- **What you are asked to do**
Below are the entries. Transcribe exactly the lines from the one with "ATOM 28 C CA" through the one with "ATOM 35 N N", ends included, and leave out all others.

[Stored items from a collection]
=====

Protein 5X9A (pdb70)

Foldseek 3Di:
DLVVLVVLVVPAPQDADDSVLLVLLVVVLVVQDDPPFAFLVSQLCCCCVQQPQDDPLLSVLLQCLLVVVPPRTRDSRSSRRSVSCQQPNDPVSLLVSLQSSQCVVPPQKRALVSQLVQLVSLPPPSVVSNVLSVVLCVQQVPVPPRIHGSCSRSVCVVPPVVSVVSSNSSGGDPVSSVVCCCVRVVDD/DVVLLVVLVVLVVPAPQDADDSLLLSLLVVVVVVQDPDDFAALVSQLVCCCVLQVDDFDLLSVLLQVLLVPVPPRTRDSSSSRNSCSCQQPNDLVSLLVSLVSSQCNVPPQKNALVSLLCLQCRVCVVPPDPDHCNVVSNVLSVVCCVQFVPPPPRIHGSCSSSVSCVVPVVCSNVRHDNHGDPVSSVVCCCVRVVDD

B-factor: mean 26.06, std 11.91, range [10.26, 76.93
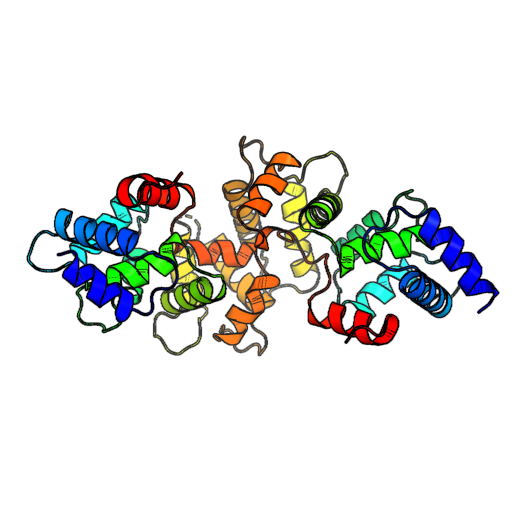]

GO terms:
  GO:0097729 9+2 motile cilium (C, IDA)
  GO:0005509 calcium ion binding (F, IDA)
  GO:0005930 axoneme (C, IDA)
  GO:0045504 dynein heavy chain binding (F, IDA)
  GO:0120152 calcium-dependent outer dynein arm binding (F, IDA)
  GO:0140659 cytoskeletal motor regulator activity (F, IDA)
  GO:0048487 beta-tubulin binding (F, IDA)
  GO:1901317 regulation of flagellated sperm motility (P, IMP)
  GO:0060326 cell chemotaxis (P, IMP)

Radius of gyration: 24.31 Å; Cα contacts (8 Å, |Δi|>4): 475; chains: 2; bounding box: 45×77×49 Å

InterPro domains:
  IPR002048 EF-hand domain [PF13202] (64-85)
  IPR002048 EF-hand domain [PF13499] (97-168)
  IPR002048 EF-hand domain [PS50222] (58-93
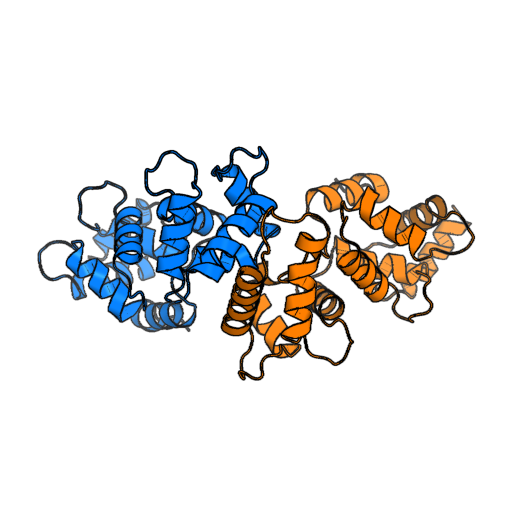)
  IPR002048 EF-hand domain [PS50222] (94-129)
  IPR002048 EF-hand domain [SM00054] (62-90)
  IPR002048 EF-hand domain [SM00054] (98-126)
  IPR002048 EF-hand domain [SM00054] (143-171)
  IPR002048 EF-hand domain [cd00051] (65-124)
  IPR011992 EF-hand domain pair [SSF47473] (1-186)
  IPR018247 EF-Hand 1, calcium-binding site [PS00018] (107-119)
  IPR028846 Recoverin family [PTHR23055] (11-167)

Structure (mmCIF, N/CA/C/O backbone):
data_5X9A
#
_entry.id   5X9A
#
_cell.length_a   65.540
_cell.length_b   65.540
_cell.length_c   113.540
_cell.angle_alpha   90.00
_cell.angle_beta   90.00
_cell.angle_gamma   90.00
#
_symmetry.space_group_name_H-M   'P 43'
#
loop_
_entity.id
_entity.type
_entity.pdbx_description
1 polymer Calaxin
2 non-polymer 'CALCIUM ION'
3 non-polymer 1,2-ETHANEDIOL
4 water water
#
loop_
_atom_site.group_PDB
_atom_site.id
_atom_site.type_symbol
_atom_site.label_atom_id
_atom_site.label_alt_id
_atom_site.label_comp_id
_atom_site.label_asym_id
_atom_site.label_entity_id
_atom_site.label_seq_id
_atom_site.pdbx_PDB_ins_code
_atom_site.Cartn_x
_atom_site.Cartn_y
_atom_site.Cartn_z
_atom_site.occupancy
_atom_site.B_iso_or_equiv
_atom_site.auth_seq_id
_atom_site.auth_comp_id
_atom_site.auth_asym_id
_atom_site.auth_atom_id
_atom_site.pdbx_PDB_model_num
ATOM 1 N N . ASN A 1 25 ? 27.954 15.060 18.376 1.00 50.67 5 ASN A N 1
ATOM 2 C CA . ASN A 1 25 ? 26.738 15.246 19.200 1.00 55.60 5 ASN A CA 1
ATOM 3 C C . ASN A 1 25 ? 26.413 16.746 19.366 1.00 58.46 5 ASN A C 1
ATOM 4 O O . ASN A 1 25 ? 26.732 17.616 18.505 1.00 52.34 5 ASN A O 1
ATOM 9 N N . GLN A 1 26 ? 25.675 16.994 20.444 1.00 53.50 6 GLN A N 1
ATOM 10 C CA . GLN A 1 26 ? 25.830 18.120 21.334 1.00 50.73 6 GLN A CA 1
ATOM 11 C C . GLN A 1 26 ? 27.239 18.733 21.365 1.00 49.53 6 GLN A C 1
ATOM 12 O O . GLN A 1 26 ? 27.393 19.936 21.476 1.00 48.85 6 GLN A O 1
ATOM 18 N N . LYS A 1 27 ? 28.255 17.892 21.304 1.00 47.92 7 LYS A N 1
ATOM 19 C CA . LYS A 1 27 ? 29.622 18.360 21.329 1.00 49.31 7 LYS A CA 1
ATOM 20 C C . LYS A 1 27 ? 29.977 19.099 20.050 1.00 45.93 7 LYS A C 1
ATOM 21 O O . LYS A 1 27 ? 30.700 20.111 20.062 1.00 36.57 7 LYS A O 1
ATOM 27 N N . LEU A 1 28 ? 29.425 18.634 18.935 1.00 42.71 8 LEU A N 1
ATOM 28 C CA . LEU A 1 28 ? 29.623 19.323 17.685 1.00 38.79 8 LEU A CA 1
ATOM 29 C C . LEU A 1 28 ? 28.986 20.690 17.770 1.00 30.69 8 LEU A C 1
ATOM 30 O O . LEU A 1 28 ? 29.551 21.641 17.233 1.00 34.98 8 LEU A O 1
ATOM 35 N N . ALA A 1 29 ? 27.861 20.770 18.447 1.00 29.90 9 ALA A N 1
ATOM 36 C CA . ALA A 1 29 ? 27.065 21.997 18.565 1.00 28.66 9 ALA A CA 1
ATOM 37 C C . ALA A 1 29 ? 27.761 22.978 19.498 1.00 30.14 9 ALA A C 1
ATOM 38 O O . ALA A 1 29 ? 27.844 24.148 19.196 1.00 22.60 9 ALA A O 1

=====

- **Response**
ATOM 28 C CA . LEU A 1 28 ? 29.623 19.323 17.685 1.00 38.79 8 LEU A CA 1
ATOM 29 C C . LEU A 1 28 ? 28.986 20.690 17.770 1.00 30.69 8 LEU A C 1
ATOM 30 O O . LEU A 1 28 ? 29.551 21.641 17.233 1.00 34.98 8 LEU A O 1
ATOM 35 N N . ALA A 1 29 ? 27.861 20.770 18.447 1.00 29.90 9 ALA A N 1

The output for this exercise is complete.